> [What is required] Among the lines of data below, reproduce only those from the one with "ATOM 155 O O" through the one with "ATOM 160 C CA", exactly as they stand, both ends included.

> [Data to use]
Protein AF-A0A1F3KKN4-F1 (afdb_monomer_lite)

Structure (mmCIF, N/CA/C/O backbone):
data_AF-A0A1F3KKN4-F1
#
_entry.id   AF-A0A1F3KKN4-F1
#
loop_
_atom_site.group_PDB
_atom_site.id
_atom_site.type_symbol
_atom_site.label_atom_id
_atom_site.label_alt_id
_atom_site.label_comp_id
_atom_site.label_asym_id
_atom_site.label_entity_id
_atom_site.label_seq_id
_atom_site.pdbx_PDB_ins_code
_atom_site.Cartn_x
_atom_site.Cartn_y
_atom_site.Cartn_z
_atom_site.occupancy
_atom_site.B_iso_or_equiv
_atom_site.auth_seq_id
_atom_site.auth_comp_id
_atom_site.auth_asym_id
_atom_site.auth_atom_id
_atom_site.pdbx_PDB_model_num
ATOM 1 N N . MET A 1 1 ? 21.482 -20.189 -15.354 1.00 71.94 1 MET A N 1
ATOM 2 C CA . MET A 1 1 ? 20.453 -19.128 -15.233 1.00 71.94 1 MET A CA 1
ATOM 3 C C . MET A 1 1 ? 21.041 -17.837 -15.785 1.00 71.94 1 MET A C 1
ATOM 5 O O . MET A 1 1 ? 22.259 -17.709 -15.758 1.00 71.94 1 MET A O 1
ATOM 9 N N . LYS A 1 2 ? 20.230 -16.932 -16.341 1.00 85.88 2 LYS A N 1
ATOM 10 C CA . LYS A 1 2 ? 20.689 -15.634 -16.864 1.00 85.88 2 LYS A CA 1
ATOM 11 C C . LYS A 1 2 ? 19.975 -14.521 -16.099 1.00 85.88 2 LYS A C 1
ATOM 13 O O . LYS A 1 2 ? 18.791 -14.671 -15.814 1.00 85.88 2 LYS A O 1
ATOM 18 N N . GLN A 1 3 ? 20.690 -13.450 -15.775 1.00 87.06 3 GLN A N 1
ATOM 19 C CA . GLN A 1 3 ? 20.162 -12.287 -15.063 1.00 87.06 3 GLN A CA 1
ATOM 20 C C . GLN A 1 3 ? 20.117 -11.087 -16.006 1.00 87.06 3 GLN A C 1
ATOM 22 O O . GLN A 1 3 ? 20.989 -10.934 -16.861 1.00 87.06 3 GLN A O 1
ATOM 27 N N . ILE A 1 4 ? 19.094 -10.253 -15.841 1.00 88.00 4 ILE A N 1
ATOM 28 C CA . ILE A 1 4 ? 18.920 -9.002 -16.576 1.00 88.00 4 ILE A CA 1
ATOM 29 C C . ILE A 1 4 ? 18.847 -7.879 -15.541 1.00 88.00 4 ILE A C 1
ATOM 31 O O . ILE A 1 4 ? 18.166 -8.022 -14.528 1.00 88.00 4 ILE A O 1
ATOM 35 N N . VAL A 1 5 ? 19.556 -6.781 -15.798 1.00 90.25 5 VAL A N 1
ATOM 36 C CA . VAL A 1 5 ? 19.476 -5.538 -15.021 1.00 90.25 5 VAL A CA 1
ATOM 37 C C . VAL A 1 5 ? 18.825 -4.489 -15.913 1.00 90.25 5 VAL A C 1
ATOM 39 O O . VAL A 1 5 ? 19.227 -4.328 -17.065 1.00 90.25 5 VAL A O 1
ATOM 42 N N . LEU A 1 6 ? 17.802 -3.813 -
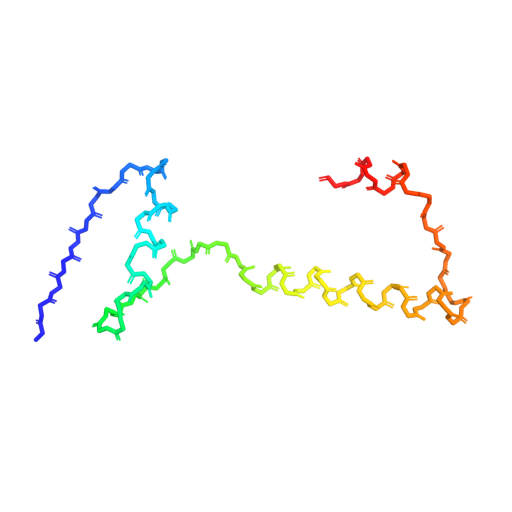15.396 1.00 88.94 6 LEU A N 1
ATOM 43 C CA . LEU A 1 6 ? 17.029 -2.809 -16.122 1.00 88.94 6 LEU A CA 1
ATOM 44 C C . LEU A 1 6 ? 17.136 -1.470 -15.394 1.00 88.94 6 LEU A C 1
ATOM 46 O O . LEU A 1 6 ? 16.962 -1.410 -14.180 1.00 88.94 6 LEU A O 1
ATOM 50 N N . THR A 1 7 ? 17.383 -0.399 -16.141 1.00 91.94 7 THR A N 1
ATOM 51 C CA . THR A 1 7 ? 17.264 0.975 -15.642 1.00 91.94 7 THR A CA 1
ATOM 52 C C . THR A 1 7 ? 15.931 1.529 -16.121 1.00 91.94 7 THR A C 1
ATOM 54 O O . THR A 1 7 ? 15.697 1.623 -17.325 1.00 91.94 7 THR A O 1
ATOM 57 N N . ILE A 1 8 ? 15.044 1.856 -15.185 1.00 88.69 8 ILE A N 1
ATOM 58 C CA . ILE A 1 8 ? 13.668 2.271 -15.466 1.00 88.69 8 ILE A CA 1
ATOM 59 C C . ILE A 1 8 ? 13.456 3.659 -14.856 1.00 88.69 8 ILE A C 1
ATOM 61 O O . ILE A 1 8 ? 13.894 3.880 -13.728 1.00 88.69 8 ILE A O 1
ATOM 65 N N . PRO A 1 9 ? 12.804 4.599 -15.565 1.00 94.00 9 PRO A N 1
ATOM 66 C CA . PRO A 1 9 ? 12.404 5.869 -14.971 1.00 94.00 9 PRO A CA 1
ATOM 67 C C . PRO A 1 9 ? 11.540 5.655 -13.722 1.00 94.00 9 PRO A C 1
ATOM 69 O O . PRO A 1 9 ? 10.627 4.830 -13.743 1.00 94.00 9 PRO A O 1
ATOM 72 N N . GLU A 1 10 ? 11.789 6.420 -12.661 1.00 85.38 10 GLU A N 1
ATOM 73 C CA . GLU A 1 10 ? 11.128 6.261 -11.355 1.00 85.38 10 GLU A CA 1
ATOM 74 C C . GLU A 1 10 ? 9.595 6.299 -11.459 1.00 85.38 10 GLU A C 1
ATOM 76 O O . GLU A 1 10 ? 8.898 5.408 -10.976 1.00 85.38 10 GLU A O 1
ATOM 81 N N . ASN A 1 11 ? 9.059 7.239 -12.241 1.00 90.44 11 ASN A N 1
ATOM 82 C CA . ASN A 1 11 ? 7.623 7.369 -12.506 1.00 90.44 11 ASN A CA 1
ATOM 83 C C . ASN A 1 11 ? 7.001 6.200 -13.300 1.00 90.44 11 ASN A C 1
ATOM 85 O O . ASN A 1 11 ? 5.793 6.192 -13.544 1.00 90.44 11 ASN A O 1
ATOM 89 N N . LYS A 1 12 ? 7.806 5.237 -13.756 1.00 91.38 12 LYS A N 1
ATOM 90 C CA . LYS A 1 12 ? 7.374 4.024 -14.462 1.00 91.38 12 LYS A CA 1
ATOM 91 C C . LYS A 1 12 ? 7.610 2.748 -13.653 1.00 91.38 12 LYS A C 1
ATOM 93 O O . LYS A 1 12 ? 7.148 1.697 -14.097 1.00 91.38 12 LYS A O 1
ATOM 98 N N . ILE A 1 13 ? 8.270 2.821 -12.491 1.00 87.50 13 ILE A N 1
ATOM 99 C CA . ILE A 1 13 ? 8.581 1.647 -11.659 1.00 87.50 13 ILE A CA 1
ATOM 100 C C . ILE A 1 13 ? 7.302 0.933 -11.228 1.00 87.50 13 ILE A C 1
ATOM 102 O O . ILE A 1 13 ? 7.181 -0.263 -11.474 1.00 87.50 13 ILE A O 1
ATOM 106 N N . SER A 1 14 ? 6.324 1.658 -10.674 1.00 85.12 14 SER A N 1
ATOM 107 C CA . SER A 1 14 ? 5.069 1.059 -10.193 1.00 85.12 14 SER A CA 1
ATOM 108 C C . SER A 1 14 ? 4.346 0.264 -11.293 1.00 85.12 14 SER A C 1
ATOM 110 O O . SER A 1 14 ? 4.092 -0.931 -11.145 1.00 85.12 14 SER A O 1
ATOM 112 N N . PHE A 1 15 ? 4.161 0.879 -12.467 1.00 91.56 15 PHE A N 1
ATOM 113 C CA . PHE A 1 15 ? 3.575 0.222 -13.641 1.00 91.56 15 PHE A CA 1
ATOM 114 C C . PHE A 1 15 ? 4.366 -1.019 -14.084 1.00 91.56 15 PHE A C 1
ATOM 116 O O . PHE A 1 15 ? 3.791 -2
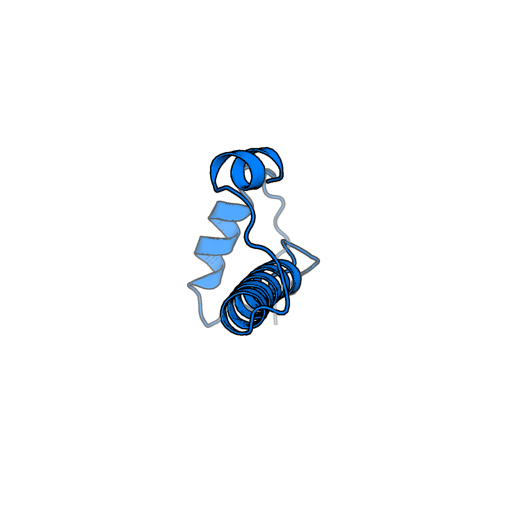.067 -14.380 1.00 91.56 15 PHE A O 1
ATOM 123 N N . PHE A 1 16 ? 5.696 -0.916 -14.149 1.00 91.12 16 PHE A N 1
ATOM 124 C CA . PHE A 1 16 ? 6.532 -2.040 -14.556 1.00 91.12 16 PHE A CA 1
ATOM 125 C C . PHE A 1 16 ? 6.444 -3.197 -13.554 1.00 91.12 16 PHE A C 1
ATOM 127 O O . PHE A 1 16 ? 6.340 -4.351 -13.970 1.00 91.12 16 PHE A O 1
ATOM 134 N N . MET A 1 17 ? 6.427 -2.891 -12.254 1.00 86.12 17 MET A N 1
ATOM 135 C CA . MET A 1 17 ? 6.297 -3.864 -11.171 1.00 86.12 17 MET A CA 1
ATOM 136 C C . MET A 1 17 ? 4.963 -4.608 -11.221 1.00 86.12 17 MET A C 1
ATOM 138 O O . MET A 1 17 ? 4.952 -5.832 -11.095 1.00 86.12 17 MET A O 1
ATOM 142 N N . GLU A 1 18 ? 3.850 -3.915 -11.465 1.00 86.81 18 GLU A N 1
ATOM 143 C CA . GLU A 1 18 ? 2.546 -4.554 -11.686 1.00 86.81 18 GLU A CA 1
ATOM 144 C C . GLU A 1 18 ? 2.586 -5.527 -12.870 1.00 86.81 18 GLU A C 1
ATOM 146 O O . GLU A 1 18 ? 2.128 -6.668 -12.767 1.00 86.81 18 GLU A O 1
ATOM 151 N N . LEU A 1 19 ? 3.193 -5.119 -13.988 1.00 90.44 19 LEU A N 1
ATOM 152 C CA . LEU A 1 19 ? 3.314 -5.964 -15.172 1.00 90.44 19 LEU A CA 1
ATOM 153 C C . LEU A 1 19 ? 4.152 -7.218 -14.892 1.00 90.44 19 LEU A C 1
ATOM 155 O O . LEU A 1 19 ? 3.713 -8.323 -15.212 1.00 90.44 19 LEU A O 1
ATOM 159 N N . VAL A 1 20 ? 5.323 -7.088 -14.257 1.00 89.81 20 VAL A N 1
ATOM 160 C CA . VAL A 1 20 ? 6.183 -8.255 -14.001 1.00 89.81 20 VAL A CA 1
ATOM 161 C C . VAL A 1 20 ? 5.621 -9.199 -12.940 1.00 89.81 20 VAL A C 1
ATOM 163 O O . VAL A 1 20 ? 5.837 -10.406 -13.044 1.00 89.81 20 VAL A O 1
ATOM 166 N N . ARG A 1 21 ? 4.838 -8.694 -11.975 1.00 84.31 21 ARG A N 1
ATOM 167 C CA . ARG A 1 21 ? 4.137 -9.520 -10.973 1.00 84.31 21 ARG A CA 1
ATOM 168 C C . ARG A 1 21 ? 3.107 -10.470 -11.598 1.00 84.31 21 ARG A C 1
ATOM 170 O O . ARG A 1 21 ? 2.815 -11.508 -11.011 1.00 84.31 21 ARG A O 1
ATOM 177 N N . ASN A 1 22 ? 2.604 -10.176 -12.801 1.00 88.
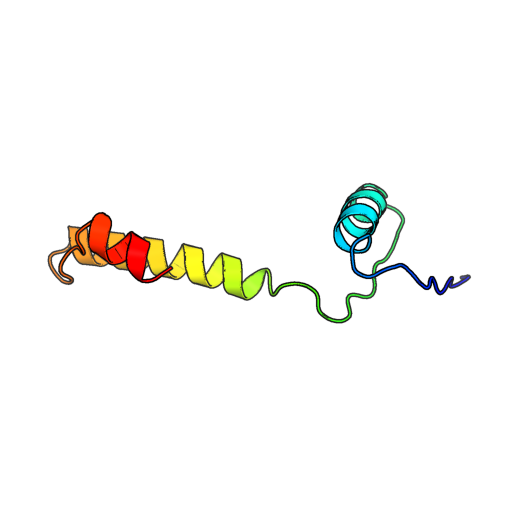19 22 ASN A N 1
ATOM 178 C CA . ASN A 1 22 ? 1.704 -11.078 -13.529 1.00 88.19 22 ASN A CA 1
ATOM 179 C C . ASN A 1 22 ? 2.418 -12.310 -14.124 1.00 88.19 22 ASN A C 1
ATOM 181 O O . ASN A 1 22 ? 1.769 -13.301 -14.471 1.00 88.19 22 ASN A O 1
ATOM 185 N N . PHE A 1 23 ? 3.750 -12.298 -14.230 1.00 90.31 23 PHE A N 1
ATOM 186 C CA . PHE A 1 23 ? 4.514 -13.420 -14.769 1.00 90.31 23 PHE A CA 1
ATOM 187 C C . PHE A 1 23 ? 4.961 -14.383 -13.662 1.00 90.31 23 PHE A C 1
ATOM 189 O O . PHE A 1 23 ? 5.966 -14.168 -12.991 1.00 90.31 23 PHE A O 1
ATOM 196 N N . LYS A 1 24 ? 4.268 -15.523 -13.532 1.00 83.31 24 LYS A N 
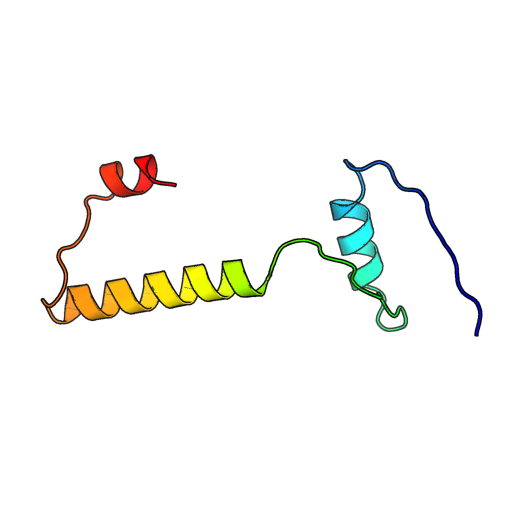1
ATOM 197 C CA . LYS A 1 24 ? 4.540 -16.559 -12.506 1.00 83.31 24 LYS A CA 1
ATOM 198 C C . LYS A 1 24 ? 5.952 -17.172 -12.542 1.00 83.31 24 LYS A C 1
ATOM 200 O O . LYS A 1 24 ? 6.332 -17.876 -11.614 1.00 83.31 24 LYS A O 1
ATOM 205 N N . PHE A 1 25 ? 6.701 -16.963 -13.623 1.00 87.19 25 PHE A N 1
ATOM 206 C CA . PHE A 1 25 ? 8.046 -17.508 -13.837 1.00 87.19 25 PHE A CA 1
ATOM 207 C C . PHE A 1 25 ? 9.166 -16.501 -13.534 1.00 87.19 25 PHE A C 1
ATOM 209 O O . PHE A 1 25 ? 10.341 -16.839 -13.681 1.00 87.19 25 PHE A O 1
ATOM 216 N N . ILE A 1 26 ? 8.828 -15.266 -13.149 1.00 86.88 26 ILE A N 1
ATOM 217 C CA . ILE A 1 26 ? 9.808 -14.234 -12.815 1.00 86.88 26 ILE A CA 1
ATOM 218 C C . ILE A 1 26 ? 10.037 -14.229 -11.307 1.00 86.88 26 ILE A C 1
...
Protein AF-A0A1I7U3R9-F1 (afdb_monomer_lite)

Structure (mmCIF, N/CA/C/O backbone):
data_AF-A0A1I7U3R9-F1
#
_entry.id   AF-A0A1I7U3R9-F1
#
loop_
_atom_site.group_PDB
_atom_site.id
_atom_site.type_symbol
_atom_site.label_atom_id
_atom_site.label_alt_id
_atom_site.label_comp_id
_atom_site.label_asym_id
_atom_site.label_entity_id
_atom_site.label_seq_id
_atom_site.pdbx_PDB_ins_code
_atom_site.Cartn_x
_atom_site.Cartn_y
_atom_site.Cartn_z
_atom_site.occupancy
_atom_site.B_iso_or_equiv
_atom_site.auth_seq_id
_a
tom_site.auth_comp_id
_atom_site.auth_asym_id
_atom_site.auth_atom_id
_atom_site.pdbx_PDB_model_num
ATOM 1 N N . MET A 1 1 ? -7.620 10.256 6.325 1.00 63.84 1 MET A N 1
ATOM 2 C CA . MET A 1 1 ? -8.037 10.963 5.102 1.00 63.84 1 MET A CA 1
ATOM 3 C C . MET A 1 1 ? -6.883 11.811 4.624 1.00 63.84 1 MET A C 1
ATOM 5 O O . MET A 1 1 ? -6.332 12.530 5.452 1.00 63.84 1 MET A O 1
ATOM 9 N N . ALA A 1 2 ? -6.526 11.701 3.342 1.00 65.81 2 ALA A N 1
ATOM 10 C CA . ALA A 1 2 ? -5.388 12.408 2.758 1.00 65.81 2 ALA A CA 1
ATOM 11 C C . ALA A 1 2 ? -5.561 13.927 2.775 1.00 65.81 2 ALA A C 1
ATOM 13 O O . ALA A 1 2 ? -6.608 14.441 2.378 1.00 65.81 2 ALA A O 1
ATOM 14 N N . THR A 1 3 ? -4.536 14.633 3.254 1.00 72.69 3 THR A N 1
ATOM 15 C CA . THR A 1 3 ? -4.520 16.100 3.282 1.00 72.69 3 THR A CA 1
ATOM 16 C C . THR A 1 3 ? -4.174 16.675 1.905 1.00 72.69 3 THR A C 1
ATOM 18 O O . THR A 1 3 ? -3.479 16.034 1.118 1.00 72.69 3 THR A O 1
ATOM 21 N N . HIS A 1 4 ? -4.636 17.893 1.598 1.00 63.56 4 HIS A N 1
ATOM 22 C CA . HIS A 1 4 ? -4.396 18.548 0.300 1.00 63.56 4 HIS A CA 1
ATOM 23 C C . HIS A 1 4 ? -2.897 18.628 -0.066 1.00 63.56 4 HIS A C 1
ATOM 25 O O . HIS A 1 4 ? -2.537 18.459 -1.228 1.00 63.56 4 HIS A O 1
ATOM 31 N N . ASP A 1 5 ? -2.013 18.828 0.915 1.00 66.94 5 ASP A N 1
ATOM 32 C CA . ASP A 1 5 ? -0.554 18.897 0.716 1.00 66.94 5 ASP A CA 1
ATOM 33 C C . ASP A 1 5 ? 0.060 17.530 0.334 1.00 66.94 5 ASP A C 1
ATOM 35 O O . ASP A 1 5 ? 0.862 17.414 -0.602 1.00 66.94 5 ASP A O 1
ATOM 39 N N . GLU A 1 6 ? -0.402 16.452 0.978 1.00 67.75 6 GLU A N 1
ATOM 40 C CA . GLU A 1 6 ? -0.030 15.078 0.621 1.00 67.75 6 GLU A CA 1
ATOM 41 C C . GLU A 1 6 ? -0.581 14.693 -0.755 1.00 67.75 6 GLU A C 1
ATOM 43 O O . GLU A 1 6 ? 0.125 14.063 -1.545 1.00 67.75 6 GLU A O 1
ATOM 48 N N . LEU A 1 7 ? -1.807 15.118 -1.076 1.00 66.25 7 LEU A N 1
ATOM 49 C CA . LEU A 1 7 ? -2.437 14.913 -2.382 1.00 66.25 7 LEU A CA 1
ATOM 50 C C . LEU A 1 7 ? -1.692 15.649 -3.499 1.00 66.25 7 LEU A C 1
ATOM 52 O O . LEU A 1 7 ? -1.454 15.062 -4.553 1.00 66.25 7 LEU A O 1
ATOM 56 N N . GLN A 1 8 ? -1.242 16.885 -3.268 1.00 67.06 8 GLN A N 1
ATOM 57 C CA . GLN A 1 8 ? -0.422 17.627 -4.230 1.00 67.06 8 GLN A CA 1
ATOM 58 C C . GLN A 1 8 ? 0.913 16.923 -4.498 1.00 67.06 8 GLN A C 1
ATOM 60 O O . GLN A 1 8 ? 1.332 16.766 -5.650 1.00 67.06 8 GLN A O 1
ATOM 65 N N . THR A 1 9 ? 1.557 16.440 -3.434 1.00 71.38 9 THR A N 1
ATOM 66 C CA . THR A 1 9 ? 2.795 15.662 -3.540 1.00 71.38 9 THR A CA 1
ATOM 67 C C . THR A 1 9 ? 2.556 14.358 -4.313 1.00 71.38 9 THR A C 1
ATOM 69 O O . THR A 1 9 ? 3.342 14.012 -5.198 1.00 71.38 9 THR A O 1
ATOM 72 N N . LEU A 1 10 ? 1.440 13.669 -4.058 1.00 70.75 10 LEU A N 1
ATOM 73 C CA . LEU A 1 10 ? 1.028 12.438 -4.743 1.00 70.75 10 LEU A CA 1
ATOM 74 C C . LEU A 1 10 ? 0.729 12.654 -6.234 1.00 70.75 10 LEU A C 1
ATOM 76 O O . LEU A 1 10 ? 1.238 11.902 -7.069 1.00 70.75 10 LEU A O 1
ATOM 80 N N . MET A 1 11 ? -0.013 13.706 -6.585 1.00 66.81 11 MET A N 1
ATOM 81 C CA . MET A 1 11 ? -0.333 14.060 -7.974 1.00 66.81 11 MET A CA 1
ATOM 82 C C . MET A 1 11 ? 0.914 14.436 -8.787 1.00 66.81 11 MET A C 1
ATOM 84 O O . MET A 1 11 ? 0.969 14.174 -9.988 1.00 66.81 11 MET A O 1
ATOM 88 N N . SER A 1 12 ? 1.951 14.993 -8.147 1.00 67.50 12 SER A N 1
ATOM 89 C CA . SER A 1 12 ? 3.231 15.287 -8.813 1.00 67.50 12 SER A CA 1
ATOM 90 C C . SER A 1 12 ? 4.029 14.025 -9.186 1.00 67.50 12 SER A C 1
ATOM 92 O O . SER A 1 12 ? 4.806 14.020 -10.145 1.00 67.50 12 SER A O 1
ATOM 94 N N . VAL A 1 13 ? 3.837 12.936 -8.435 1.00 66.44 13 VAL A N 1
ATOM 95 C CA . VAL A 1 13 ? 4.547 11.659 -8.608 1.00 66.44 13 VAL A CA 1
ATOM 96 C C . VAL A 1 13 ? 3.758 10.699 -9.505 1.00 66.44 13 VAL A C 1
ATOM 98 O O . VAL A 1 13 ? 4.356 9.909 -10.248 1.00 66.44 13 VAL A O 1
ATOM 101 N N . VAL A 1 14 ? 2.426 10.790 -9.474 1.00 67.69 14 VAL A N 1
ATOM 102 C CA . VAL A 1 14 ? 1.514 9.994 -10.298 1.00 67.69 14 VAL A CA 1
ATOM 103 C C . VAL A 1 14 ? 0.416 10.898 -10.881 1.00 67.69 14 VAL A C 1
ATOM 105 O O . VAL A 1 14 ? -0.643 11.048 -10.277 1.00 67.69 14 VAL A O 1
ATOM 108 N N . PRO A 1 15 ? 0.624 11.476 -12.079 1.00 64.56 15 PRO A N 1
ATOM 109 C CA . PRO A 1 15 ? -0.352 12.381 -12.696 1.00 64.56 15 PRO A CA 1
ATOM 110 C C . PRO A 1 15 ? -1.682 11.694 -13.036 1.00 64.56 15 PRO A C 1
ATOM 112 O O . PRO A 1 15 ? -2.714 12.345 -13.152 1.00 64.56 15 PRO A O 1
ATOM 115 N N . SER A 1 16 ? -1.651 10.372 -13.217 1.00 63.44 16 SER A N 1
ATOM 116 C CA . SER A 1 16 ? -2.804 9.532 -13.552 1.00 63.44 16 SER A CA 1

> [Result for this exercise]
ATOM 155 O O . LEU A 1 19 ? 3.713 -8.323 -15.212 1.00 90.44 19 LEU A O 1
ATOM 159 N N . VAL A 1 20 ? 5.323 -7.088 -14.257 1.00 89.81 20 VAL A N 1
ATOM 160 C CA . VAL A 1 20 ? 6.183 -8.255 -14.001 1.00 89.81 20 VAL A CA 1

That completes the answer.